On Wed, 2015-12-09 at 15:15 -0500, John Ferlan wrote:
On 11/24/2015 08:56 AM, Andrea Bolognani wrote:
Replace all uses of the qemuDomainRequiresMlock/virProcessSetMaxMemLock combination with the equivalent qemuDomainAdjustMaxMemLock() call. --- src/qemu/qemu_hotplug.c | 40 +++++++++++++--------------------------- 1 file changed, 13 insertions(+), 27 deletions(-)
OK - so now I see how this is going to be used... patch 3's multi purpose MaxMemLock makes a bit more sense; however, I'm still wondering how we'd ever get to a point where the a last removal wouldn't have set the lockbytes value to anything but the original (yes, patch 5 is missing from the current removal)...
Seems like perhaps the original_memlock is fixing the bug that was shown in patch 5 - that the hostdev removal didn't return our value properly.
IOW: If the original_memlock adjustment was taken out, is there a case (after patch 5 is applied) where when memory locking is no longer required that the value after the removal wouldn't have been what was saved in original_memlock.
Hi John, first of all, thanks for the review. I'm in the process of going through all your comments, but I wanted to address this one first. I tried to give a somewhat detailed overview of the series in the cover letter to help reviewers understand how the single commits fit toghether, but it's always hard to balance the amount of information when you've just finished implementing something and all the details are still so completely clear in your head. Any tips on how the overview could have been more helpful are appreciated! The whole issue stems from the use of this kind of construct: if (qemuDomainRequiresMlock(vm->def)) virProcessSetMaxMemLock(vm->pid, qemuDomainGetMlockLimitBytes(vm->def)); qemuDomainRequiresMlock() is always true on ppc64, but on x86 it's true only if at least one VFIO device is currently assigned to the guest, which means it can return false both because no VFIO device has been assigned to the guest yet or because we just removed the last one.
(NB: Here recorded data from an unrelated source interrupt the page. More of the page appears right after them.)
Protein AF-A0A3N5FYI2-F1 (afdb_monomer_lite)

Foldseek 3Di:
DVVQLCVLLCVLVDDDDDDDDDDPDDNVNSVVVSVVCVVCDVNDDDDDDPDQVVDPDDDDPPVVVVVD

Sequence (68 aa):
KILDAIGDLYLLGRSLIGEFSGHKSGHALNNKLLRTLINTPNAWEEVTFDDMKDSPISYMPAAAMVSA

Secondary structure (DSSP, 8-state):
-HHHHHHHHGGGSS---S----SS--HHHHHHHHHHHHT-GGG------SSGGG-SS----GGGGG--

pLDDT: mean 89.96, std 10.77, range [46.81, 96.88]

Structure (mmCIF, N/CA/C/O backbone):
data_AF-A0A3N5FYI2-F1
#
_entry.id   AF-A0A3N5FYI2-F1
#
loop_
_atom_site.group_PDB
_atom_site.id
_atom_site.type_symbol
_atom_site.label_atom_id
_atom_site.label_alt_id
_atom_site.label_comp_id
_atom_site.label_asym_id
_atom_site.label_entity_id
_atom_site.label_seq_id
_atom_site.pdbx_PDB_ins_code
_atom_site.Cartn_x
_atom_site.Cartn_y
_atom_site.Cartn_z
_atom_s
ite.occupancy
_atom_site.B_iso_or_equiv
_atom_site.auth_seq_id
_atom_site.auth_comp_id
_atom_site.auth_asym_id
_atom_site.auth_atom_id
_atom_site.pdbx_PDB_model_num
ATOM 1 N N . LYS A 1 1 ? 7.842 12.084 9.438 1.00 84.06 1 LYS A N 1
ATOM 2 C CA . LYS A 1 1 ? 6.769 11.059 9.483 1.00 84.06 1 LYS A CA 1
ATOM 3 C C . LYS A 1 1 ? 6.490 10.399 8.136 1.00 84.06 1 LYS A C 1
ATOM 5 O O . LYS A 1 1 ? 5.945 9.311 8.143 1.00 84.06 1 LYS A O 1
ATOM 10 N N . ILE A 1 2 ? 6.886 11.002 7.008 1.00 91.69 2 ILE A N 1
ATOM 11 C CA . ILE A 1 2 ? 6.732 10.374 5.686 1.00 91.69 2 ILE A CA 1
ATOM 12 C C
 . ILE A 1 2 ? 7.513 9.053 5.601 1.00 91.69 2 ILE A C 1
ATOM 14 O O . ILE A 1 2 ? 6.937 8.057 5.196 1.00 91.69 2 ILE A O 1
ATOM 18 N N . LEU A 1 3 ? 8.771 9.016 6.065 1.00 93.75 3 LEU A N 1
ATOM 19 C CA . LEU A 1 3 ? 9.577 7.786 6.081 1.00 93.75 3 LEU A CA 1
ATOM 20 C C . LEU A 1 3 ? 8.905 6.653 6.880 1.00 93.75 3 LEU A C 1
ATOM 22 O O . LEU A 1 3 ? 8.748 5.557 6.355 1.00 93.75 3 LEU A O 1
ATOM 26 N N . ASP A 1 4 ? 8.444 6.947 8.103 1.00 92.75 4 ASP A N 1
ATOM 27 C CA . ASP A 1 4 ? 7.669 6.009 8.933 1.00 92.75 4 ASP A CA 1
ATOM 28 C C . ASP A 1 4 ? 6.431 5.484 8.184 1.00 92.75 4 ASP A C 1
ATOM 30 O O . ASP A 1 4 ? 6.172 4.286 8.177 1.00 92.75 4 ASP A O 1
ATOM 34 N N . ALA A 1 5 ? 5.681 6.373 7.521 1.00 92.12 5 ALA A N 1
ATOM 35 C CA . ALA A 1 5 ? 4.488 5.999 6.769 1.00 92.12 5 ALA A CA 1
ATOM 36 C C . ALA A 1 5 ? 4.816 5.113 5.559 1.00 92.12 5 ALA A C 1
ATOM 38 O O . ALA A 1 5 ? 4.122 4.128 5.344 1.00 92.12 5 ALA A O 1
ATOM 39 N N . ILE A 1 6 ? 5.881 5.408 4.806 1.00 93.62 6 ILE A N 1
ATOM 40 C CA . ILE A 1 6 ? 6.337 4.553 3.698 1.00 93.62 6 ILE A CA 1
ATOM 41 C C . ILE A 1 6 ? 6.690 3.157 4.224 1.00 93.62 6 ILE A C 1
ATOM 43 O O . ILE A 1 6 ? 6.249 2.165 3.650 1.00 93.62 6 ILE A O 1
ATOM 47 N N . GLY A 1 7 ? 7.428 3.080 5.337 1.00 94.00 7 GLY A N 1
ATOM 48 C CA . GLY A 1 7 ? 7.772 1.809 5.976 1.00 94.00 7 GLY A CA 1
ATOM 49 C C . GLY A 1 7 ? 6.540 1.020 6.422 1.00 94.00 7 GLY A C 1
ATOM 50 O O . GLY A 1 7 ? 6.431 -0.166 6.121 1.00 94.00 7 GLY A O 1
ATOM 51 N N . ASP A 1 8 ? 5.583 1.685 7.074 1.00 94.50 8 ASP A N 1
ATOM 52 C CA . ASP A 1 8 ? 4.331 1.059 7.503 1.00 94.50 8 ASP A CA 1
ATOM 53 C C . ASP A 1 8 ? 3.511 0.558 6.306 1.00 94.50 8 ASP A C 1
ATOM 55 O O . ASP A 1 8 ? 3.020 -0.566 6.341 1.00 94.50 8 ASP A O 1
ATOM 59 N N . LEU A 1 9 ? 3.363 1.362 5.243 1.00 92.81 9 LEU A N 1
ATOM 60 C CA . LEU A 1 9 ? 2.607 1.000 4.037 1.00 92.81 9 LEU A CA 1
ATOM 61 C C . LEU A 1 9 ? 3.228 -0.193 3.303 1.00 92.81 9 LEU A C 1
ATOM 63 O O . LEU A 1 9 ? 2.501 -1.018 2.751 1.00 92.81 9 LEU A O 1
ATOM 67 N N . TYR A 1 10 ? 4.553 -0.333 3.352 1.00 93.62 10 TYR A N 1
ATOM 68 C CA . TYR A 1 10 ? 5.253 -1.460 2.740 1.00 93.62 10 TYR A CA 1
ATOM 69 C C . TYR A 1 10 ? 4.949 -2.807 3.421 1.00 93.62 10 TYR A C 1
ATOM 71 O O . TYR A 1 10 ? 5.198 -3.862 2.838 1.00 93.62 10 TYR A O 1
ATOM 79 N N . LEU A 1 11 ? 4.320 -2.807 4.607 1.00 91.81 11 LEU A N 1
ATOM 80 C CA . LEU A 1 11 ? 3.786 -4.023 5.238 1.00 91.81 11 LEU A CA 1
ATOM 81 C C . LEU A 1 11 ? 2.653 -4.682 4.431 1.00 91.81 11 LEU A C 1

In the first case, we don't need to adjust the memory lock limit and everything is peachy; in the latter case, though, we *had* increased the memory locking limit when we assigned the first VFIO device and we should lower it now that's no longer required, but because of the code above we don't. qemuDomainAdjustMaxMemLock() solves this by storing the previous memory locking limit when first increasing it, so now we can tell whether memory locking is simply not needed or *no longer* needed, and we can behave accordingly - not doing anything in the former case, restoring the previous value in the latter.
Perhaps would have been easier to have added the Adjust code without original_memlock, then replace code as is done here, then add the hostdev case, then add the original value. Just trying to separate new functionality from code motion/creation of helper code.
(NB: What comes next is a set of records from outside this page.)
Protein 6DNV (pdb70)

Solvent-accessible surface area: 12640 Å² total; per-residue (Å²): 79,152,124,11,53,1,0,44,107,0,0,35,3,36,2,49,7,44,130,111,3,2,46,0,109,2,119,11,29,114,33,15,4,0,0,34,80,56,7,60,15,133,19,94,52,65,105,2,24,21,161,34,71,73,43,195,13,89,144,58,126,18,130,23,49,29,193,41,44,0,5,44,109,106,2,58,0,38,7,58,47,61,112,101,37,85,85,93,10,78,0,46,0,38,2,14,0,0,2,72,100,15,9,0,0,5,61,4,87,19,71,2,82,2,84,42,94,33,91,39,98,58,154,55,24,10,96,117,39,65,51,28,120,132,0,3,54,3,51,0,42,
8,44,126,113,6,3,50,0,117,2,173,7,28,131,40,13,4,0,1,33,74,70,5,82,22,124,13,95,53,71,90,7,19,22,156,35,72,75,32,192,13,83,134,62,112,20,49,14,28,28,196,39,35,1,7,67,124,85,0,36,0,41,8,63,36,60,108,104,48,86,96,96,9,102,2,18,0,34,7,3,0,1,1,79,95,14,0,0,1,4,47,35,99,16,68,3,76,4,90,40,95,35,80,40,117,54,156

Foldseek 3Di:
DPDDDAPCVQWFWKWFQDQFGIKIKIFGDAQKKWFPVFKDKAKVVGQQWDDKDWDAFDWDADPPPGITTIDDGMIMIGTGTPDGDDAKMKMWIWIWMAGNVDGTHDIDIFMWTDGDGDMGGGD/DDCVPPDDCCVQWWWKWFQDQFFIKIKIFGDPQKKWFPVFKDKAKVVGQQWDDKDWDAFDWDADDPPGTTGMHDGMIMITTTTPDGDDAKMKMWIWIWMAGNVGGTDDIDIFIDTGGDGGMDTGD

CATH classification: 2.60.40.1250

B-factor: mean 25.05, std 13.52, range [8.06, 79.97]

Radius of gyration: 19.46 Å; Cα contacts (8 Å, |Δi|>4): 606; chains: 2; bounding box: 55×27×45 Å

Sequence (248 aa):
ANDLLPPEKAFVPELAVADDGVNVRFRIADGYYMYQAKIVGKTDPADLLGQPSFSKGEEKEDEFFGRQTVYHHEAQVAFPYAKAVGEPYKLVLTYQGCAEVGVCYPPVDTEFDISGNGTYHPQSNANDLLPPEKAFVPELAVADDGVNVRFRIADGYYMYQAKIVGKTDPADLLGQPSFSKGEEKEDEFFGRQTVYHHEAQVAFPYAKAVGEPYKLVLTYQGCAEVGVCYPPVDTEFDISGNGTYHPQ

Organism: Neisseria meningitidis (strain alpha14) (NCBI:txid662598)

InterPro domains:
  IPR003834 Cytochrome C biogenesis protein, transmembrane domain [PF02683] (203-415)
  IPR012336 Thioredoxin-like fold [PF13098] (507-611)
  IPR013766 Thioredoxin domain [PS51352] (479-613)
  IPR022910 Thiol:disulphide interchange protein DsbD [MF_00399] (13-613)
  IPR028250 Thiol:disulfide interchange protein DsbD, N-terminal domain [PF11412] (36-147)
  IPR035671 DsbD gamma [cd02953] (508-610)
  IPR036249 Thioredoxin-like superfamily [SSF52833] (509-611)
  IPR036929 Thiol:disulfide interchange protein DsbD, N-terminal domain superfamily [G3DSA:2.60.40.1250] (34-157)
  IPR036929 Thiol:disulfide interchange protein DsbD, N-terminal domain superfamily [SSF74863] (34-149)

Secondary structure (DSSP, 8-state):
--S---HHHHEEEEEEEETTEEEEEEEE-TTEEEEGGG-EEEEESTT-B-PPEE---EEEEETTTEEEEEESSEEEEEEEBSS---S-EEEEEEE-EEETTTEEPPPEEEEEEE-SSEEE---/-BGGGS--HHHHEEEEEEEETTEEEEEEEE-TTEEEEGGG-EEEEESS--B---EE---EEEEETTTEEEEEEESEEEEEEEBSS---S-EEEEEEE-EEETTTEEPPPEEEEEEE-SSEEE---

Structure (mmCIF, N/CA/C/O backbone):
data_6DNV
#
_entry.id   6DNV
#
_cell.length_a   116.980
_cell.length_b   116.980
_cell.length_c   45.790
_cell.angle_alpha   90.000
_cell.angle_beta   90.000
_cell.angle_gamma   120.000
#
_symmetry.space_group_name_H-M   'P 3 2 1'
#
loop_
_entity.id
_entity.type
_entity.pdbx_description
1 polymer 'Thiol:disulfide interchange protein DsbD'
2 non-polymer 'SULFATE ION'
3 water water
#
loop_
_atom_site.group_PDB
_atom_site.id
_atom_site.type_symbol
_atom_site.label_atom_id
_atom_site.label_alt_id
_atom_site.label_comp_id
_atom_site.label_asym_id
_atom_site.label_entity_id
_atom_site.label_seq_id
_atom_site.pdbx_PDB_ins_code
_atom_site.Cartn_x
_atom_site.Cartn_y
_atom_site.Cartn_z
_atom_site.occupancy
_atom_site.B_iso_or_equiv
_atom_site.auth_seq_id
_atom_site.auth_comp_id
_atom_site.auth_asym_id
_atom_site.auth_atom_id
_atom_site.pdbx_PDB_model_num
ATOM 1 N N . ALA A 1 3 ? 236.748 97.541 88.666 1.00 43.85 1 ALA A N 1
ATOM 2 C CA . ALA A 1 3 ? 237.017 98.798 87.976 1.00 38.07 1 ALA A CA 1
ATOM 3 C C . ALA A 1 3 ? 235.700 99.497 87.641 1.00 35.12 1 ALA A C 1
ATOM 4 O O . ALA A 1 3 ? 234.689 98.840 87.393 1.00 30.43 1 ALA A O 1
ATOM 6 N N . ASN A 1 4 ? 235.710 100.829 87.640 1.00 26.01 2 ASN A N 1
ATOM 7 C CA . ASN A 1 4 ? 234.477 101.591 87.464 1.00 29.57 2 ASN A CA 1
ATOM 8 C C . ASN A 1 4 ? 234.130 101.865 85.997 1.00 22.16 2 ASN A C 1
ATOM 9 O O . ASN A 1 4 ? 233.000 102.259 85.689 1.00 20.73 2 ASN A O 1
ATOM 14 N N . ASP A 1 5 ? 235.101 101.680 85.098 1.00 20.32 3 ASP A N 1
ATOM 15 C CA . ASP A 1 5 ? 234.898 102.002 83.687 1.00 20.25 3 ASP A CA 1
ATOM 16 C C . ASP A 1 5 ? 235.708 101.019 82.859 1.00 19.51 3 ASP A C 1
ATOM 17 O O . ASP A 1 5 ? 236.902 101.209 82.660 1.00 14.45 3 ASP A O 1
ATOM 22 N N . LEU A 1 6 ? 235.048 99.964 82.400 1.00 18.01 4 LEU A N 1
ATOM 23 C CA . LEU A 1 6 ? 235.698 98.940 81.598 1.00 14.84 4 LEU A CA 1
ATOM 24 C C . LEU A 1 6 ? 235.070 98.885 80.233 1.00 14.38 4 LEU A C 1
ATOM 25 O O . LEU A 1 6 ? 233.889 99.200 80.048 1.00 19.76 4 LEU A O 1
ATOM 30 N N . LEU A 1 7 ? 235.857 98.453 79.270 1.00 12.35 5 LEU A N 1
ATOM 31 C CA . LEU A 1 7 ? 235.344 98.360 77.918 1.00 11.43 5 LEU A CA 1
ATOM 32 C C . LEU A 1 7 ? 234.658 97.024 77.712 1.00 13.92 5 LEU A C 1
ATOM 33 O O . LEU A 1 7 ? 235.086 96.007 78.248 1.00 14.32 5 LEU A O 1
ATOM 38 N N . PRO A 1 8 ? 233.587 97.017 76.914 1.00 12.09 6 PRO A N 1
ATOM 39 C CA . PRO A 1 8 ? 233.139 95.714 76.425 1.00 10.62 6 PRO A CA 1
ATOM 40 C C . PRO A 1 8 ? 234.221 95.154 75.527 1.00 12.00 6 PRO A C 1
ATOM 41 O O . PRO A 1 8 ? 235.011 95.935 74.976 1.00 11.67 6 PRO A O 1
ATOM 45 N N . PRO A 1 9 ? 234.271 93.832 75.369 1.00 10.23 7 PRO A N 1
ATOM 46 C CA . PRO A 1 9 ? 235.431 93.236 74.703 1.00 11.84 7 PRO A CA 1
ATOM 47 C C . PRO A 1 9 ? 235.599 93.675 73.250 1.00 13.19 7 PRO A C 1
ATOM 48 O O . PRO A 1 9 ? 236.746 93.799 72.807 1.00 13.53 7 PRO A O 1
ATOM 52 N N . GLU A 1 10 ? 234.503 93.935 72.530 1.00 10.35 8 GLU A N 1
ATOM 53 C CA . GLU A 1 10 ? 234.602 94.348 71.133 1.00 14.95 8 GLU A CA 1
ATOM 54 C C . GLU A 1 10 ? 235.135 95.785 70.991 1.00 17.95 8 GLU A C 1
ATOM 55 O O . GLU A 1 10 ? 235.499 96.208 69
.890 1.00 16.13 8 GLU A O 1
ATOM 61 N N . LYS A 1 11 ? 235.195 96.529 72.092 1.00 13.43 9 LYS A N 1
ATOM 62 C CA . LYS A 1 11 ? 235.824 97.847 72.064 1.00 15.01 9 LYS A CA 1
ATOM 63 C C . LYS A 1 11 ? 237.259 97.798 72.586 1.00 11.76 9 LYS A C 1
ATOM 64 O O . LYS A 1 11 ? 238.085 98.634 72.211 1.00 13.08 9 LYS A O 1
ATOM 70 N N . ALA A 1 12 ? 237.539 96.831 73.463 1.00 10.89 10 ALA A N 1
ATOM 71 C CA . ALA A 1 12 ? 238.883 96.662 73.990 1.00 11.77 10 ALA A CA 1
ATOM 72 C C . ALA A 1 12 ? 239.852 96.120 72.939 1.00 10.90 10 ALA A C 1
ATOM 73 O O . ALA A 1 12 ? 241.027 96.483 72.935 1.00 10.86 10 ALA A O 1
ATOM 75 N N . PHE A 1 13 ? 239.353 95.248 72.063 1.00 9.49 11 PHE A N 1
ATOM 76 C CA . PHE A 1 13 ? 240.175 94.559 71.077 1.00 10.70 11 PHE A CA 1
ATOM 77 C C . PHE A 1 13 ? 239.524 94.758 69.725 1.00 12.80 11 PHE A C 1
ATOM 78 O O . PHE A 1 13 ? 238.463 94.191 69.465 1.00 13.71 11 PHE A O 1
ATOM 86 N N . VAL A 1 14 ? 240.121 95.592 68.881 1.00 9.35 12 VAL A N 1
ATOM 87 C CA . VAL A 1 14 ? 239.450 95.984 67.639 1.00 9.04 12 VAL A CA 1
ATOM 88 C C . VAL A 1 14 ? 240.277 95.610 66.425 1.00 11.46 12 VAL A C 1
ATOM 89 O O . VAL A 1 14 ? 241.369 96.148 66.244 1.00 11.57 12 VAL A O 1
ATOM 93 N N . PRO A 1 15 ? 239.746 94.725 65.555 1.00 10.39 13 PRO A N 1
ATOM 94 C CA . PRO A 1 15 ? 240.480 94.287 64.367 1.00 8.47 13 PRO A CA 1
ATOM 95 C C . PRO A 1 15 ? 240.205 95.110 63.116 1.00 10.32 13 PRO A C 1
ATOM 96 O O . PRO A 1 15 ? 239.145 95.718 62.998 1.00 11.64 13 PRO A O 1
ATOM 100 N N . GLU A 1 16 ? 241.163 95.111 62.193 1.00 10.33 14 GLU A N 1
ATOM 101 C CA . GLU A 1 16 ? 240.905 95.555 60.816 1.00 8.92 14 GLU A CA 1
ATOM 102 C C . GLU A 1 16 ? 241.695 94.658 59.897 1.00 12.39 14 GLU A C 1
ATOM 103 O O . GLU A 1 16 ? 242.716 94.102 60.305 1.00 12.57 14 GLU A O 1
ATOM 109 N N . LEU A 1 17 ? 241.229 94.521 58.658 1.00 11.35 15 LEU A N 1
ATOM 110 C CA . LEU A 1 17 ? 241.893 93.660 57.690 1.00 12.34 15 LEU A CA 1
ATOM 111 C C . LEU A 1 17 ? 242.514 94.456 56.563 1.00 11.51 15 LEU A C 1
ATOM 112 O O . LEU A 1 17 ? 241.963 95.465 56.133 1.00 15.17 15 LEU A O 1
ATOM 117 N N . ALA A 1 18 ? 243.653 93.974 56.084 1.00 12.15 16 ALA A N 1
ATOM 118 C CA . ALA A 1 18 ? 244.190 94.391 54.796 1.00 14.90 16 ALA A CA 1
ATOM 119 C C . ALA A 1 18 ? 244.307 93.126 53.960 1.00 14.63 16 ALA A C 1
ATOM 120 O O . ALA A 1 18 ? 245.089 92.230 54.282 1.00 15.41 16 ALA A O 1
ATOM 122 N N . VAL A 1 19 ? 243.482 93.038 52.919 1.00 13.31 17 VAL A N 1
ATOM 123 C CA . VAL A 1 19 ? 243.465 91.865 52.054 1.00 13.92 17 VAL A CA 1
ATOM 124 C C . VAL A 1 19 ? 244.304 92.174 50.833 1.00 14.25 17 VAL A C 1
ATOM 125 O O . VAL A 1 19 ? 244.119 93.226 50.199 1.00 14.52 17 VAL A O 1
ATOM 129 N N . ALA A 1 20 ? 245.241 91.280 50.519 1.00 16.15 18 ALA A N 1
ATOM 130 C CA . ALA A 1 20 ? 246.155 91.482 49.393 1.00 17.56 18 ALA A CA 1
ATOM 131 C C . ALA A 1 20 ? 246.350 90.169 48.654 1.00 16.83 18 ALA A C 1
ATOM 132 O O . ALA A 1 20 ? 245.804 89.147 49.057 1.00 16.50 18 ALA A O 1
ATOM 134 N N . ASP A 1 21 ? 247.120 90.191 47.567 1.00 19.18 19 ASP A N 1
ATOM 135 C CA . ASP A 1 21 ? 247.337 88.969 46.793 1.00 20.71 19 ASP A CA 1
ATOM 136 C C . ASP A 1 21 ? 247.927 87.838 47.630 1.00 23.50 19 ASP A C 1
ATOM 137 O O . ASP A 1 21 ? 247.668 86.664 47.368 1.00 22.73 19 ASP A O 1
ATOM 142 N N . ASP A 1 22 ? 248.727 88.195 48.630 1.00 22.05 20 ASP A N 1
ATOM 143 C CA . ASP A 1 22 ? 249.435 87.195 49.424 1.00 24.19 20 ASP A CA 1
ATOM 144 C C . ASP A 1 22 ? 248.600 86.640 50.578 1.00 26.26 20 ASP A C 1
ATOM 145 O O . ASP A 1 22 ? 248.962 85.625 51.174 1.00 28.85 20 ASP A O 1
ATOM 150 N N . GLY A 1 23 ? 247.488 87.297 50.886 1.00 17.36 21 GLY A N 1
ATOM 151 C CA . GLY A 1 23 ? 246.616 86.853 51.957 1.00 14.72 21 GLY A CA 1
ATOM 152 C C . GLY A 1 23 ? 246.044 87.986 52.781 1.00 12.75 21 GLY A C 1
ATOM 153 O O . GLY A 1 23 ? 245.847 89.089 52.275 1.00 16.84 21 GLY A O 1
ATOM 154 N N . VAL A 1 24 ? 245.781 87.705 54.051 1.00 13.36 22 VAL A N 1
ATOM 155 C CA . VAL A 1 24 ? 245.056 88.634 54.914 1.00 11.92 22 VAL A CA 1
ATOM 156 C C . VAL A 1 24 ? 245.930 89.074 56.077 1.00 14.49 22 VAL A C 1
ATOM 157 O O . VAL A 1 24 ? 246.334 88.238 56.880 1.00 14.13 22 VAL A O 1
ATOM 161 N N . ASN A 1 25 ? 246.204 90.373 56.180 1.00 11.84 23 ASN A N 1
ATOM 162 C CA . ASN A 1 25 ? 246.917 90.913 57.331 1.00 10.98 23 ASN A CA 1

It's never easy to order changes, is it? :) I can see how using the ordering you propose would make it easier to follow along, though. I will shuffle commits according to your suggestion for v2. Cheers. -- Andrea Bolognani Software Engineer - Virtualization Team

On 12/10/2015 05:43 AM, Andrea Bolognani wrote:
On Wed, 2015-12-09 at 15:15 -0500, John Ferlan wrote:
On 11/24/2015 08:56 AM, Andrea Bolognani wrote:
Replace all uses of the qemuDomainRequiresMlock/virProcessSetMaxMemLock combination with the equivalent qemuDomainAdjustMaxMemLock() call. --- src/qemu/qemu_hotplug.c | 40 +++++++++++++--------------------------- 1 file changed, 13 insertions(+), 27 deletions(-)
OK - so now I see how this is going to be used... patch 3's multi purpose MaxMemLock makes a bit more sense; however, I'm still wondering how we'd ever get to a point where the a last removal wouldn't have set the lockbytes value to anything but the original (yes, patch 5 is missing from the current removal)...
Seems like perhaps the original_memlock is fixing the bug that was shown in patch 5 - that the hostdev removal didn't return our value properly.
IOW: If the original_memlock adjustment was taken out, is there a case (after patch 5 is applied) where when memory locking is no longer required that the value after the removal wouldn't have been what was saved in original_memlock.
Hi John,
first of all, thanks for the review. I'm in the process of going through all your comments, but I wanted to address this one first.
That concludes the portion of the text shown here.